Task =
Using the data below, return the stretch from the line that contains "ATOM 264 N N" through the line that contains "ATOM 311 O O", both included, exactly as it stands and nothing beyond it.

Input for this task =
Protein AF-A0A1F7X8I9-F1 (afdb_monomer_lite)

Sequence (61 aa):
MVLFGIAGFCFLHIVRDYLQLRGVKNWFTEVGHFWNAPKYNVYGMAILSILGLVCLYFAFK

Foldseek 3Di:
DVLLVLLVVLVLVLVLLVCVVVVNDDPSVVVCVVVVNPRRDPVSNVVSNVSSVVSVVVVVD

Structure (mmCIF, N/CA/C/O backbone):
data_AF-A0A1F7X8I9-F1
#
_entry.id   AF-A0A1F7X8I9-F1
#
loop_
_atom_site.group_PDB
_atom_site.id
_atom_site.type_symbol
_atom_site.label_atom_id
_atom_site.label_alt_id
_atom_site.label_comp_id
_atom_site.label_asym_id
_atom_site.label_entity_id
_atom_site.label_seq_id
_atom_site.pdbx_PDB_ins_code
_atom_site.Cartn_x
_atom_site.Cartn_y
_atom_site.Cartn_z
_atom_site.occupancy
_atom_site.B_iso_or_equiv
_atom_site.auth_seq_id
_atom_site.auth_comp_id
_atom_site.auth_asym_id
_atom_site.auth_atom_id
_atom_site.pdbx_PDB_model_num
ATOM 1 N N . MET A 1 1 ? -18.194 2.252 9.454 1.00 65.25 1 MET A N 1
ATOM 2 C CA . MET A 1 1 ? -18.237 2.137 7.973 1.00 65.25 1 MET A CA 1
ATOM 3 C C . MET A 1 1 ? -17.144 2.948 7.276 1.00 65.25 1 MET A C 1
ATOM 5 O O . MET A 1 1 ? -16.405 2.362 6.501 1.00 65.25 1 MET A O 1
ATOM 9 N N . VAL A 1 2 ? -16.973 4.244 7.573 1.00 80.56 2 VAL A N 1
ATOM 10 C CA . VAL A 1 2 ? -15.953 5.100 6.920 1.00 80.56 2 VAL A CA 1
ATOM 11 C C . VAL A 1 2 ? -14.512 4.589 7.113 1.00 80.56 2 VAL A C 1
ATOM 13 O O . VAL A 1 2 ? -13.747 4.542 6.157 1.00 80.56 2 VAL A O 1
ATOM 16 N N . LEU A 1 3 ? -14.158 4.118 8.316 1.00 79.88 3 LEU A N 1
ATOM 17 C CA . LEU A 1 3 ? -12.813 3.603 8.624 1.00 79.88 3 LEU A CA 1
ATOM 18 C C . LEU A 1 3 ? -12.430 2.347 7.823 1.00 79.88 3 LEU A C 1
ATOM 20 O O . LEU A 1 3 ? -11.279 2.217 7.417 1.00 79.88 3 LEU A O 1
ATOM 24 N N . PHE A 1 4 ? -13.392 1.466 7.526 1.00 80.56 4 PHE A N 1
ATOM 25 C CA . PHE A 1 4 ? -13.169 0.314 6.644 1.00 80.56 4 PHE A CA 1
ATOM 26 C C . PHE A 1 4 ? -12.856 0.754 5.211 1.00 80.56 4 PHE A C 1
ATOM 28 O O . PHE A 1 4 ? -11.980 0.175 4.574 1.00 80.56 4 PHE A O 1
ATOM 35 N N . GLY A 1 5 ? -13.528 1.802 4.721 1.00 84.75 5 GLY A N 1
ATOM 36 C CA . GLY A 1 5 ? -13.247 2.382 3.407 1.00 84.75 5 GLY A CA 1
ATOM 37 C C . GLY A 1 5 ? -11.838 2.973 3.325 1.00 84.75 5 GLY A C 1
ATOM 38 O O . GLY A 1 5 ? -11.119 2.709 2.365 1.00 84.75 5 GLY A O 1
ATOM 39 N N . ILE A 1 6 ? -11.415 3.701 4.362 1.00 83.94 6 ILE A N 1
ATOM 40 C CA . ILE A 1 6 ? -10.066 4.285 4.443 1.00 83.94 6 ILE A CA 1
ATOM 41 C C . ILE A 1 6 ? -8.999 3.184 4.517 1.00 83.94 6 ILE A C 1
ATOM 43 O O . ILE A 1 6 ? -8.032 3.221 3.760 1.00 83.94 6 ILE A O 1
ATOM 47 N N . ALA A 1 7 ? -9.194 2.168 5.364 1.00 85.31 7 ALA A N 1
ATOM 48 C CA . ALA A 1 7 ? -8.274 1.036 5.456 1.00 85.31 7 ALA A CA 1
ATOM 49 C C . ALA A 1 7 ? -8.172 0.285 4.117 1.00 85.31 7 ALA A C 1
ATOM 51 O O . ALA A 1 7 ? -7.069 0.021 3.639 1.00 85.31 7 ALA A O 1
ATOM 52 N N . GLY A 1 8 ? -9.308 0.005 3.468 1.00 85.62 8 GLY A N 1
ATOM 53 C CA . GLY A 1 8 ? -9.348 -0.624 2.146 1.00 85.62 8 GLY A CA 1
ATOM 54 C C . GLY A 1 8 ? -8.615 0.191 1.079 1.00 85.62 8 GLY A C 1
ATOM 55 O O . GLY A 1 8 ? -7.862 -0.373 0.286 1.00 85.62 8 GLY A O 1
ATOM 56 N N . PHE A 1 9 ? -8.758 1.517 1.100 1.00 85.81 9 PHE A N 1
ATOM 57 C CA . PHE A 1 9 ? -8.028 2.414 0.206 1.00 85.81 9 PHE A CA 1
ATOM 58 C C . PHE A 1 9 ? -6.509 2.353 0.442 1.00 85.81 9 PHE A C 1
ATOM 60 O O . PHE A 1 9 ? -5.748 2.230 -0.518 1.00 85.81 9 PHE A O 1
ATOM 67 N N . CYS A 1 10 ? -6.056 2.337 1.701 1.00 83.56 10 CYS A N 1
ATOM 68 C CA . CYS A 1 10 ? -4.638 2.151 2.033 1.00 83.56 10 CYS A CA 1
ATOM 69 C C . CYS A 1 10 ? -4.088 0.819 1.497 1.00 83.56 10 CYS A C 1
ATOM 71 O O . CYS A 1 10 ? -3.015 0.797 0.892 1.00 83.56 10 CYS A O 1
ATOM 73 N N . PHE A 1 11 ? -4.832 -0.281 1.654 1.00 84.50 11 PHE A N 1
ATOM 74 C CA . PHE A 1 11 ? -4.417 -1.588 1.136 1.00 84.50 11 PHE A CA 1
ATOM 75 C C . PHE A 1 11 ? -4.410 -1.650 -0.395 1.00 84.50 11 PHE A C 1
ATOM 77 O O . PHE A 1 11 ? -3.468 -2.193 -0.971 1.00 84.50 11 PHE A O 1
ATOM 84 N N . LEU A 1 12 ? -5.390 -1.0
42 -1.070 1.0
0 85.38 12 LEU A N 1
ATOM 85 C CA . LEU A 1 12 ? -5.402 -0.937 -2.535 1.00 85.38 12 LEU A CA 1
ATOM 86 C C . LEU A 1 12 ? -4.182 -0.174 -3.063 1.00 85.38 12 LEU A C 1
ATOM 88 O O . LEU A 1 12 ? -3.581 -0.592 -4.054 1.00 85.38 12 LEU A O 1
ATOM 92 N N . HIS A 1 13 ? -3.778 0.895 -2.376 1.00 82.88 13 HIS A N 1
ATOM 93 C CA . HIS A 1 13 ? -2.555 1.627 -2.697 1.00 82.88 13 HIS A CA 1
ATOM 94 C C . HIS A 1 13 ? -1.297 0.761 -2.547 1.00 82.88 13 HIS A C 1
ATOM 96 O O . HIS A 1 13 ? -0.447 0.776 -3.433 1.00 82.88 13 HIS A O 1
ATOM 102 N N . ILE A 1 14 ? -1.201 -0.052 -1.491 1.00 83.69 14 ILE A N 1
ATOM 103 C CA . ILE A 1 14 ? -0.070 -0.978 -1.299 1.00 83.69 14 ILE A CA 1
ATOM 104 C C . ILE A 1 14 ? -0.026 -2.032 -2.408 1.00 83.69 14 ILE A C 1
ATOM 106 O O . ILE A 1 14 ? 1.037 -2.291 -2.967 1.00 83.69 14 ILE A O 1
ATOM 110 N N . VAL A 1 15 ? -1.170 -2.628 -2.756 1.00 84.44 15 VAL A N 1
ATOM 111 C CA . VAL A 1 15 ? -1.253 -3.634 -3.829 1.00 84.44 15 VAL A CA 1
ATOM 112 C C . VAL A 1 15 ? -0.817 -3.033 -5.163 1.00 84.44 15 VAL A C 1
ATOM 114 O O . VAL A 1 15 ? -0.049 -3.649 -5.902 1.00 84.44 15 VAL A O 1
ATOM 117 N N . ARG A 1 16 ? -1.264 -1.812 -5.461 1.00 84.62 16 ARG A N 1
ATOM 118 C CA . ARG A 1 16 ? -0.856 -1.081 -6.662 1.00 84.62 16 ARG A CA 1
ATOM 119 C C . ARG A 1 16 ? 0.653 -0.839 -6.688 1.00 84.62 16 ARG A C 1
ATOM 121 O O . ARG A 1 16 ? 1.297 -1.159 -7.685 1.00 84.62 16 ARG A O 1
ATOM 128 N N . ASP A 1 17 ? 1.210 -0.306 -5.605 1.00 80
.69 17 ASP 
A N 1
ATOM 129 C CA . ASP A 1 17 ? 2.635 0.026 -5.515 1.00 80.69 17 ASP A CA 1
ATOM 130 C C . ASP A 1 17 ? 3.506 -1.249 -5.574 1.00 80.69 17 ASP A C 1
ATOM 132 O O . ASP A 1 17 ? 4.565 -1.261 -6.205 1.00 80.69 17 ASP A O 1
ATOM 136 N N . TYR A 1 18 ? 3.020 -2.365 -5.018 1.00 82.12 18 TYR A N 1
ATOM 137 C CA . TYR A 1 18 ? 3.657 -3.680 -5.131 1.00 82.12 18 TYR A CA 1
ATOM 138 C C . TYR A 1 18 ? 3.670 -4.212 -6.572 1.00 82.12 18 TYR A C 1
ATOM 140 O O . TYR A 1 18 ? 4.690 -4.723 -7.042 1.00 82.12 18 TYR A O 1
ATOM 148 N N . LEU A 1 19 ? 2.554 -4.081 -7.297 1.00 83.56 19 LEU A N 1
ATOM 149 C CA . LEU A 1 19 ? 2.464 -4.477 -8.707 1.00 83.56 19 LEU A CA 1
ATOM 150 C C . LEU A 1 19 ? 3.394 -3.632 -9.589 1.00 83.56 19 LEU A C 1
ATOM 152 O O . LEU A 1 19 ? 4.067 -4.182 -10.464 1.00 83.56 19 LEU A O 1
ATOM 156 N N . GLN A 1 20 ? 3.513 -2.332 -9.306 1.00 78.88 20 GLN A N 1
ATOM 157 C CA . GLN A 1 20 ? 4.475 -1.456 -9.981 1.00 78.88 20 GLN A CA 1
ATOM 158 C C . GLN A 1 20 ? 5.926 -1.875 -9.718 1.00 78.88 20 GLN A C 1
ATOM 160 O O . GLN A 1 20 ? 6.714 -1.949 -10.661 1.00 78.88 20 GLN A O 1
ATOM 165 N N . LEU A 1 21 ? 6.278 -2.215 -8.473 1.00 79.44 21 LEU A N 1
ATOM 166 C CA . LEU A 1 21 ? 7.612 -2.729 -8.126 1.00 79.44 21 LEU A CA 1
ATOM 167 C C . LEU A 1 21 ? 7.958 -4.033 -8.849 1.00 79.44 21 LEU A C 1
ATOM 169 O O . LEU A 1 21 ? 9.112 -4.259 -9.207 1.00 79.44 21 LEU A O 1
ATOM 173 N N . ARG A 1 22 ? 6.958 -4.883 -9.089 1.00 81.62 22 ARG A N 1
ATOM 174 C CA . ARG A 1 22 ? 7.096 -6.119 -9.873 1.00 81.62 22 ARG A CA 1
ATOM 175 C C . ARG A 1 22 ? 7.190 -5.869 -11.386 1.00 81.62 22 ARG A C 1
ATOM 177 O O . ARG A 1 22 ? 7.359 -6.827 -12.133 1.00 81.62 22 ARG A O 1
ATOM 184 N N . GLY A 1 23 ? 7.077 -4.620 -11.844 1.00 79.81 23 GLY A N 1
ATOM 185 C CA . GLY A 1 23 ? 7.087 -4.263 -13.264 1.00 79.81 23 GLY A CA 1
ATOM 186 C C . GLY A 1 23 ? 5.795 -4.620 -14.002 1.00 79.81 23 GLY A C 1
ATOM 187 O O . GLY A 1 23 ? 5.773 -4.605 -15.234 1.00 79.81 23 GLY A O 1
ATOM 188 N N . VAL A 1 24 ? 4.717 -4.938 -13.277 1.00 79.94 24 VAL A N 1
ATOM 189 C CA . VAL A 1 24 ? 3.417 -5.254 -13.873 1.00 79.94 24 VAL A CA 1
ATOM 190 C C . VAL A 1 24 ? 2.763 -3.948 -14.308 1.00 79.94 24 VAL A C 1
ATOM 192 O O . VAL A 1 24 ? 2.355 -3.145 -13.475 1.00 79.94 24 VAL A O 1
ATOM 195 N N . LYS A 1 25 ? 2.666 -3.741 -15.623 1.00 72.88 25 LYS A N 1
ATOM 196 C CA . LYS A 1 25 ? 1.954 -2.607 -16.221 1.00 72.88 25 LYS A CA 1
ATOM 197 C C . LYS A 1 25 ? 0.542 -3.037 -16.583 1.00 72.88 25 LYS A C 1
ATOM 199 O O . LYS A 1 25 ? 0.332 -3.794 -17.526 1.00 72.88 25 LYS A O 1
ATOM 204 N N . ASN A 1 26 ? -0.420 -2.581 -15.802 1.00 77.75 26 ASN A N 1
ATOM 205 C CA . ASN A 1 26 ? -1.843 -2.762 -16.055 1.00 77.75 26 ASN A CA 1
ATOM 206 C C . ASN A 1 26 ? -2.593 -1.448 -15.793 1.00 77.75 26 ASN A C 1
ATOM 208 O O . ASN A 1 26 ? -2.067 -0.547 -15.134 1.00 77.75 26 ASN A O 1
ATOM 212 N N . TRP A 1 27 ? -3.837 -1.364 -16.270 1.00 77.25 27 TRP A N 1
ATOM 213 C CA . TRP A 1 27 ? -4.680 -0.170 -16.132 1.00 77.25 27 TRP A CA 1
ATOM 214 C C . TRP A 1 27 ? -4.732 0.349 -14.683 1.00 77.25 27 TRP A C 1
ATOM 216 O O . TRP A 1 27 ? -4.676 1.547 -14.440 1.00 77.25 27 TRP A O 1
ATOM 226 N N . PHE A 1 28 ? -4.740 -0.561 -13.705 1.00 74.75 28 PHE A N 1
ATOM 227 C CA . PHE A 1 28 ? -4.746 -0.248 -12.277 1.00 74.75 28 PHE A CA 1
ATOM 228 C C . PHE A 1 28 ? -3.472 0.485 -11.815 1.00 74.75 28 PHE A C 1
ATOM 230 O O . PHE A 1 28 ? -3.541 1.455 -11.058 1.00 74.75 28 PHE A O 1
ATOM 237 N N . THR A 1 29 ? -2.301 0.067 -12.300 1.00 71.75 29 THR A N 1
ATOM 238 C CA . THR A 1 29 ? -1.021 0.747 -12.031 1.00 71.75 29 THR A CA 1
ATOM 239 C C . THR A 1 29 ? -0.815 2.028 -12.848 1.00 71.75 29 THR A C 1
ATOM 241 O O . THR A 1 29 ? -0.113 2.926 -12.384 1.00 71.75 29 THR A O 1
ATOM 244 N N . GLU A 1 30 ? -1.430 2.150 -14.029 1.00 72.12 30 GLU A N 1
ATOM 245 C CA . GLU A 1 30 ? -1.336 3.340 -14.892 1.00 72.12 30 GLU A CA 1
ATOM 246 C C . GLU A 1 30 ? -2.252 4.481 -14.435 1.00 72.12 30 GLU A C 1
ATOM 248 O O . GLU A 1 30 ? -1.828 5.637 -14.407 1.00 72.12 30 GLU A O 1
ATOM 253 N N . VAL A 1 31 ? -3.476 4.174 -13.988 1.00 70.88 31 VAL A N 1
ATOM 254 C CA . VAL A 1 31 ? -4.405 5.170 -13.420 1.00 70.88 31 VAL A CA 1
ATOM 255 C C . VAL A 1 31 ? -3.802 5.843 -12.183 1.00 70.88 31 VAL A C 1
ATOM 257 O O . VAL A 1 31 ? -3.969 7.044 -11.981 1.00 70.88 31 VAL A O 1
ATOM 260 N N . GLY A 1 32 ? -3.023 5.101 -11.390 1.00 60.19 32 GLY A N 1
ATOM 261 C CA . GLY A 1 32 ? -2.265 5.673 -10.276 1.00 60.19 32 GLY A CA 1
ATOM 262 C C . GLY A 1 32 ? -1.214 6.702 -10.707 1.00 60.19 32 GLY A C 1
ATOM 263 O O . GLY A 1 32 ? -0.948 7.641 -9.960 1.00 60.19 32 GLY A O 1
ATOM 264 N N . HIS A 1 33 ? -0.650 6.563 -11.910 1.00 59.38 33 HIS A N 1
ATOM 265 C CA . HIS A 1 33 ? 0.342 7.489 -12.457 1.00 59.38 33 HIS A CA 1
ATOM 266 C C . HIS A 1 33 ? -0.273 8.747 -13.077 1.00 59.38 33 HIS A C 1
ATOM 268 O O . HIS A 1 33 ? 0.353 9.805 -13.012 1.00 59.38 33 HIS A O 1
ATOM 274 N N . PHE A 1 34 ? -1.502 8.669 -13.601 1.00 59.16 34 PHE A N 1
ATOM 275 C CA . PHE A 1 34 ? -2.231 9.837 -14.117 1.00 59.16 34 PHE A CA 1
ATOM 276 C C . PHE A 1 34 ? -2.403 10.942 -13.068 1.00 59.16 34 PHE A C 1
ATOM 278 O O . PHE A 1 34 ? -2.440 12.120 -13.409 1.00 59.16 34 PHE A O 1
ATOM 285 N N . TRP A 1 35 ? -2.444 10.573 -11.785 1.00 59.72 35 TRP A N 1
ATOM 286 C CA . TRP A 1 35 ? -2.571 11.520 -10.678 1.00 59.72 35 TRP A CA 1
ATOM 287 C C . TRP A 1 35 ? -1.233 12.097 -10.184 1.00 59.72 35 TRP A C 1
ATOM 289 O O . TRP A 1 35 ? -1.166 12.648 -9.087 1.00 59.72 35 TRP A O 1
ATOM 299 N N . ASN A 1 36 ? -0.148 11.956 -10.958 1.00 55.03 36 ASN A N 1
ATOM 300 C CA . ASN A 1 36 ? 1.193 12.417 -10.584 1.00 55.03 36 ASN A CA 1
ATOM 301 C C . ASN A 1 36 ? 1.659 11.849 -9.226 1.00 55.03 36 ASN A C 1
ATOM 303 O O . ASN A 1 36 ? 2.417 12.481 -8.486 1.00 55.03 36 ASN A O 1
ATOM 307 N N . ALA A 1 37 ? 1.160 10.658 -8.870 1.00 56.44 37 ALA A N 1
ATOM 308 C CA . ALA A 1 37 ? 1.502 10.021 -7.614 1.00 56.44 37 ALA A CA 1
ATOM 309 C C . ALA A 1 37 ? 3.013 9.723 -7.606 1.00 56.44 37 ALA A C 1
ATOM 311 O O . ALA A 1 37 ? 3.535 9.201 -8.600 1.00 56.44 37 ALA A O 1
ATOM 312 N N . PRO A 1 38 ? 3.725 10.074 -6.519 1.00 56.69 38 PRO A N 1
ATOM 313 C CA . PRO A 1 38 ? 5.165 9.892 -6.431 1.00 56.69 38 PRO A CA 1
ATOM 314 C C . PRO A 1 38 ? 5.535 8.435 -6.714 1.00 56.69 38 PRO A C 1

Reply to the task =
ATOM 264 N N . HIS A 1 33 ? -0.650 6.563 -11.910 1.00 59.38 33 HIS A N 1
ATOM 265 C CA . HIS A 1 33 ? 0.342 7.489 -12.457 1.00 59.38 33 HIS A CA 1
ATOM 266 C C . HIS A 1 33 ? -0.273 8.747 -13.077 1.00 59.38 33 HIS A C 1
ATOM 268 O O . HIS A 1 33 ? 0.353 9.805 -13.012 1.00 59.38 33 HIS A O 1
ATOM 274 N N . PHE A 1 34 ? -1.502 8.669 -13.601 1.00 59.16 34 PHE A N 1
ATOM 275 C CA . PHE A 1 34 ? -2.231 9.837 -14.117 1.00 59.16 34 PHE A CA 1
ATOM 276 C C . PHE A 1 34 ? -2.403 10.942 -13.068 1.00 59.16 34 PHE A C 1
ATOM 278 O O . PHE A 1 34 ? -2.440 12.120 -13.409 1.00 59.16 34 PHE A O 1
ATOM 285 N N . TRP A 1 35 ? -2.444 10.573 -11.785 1.00 59.72 35 TRP A N 1
ATOM 286 C CA . TRP A 1 35 ? -2.571 11.520 -10.678 1.00 59.72 35 TRP A CA 1
ATOM 287 C C . TRP A 1 35 ? -1.233 12.097 -10.184 1.00 59.72 35 TRP A C 1
ATOM 289 O O . TRP A 1 35 ? -1.166 12.648 -9.087 1.00 59.72 35 TRP A O 1
ATOM 299 N N . ASN A 1 36 ? -0.148 11.956 -10.958 1.00 55.03 36 ASN A N 1
ATOM 300 C CA . ASN A 1 36 ? 1.193 12.417 -10.584 1.00 55.03 36 ASN A CA 1
ATOM 301 C C . ASN A 1 36 ? 1.659 11.849 -9.226 1.00 55.03 36 ASN A C 1
ATOM 303 O O . ASN A 1 36 ? 2.417 12.481 -8.486 1.00 55.03 36 ASN A O 1
ATOM 307 N N . ALA A 1 37 ? 1.160 10.658 -8.870 1.00 56.44 37 ALA A N 1
ATOM 308 C CA . ALA A 1 37 ? 1.502 10.021 -7.614 1.00 56.44 37 ALA A CA 1
ATOM 309 C C . ALA A 1 37 ? 3.013 9.723 -7.606 1.00 56.44 37 ALA A C 1
ATOM 311 O O . ALA A 1 37 ? 3.535 9.201 -8.600 1.00 56.44 37 ALA A O 1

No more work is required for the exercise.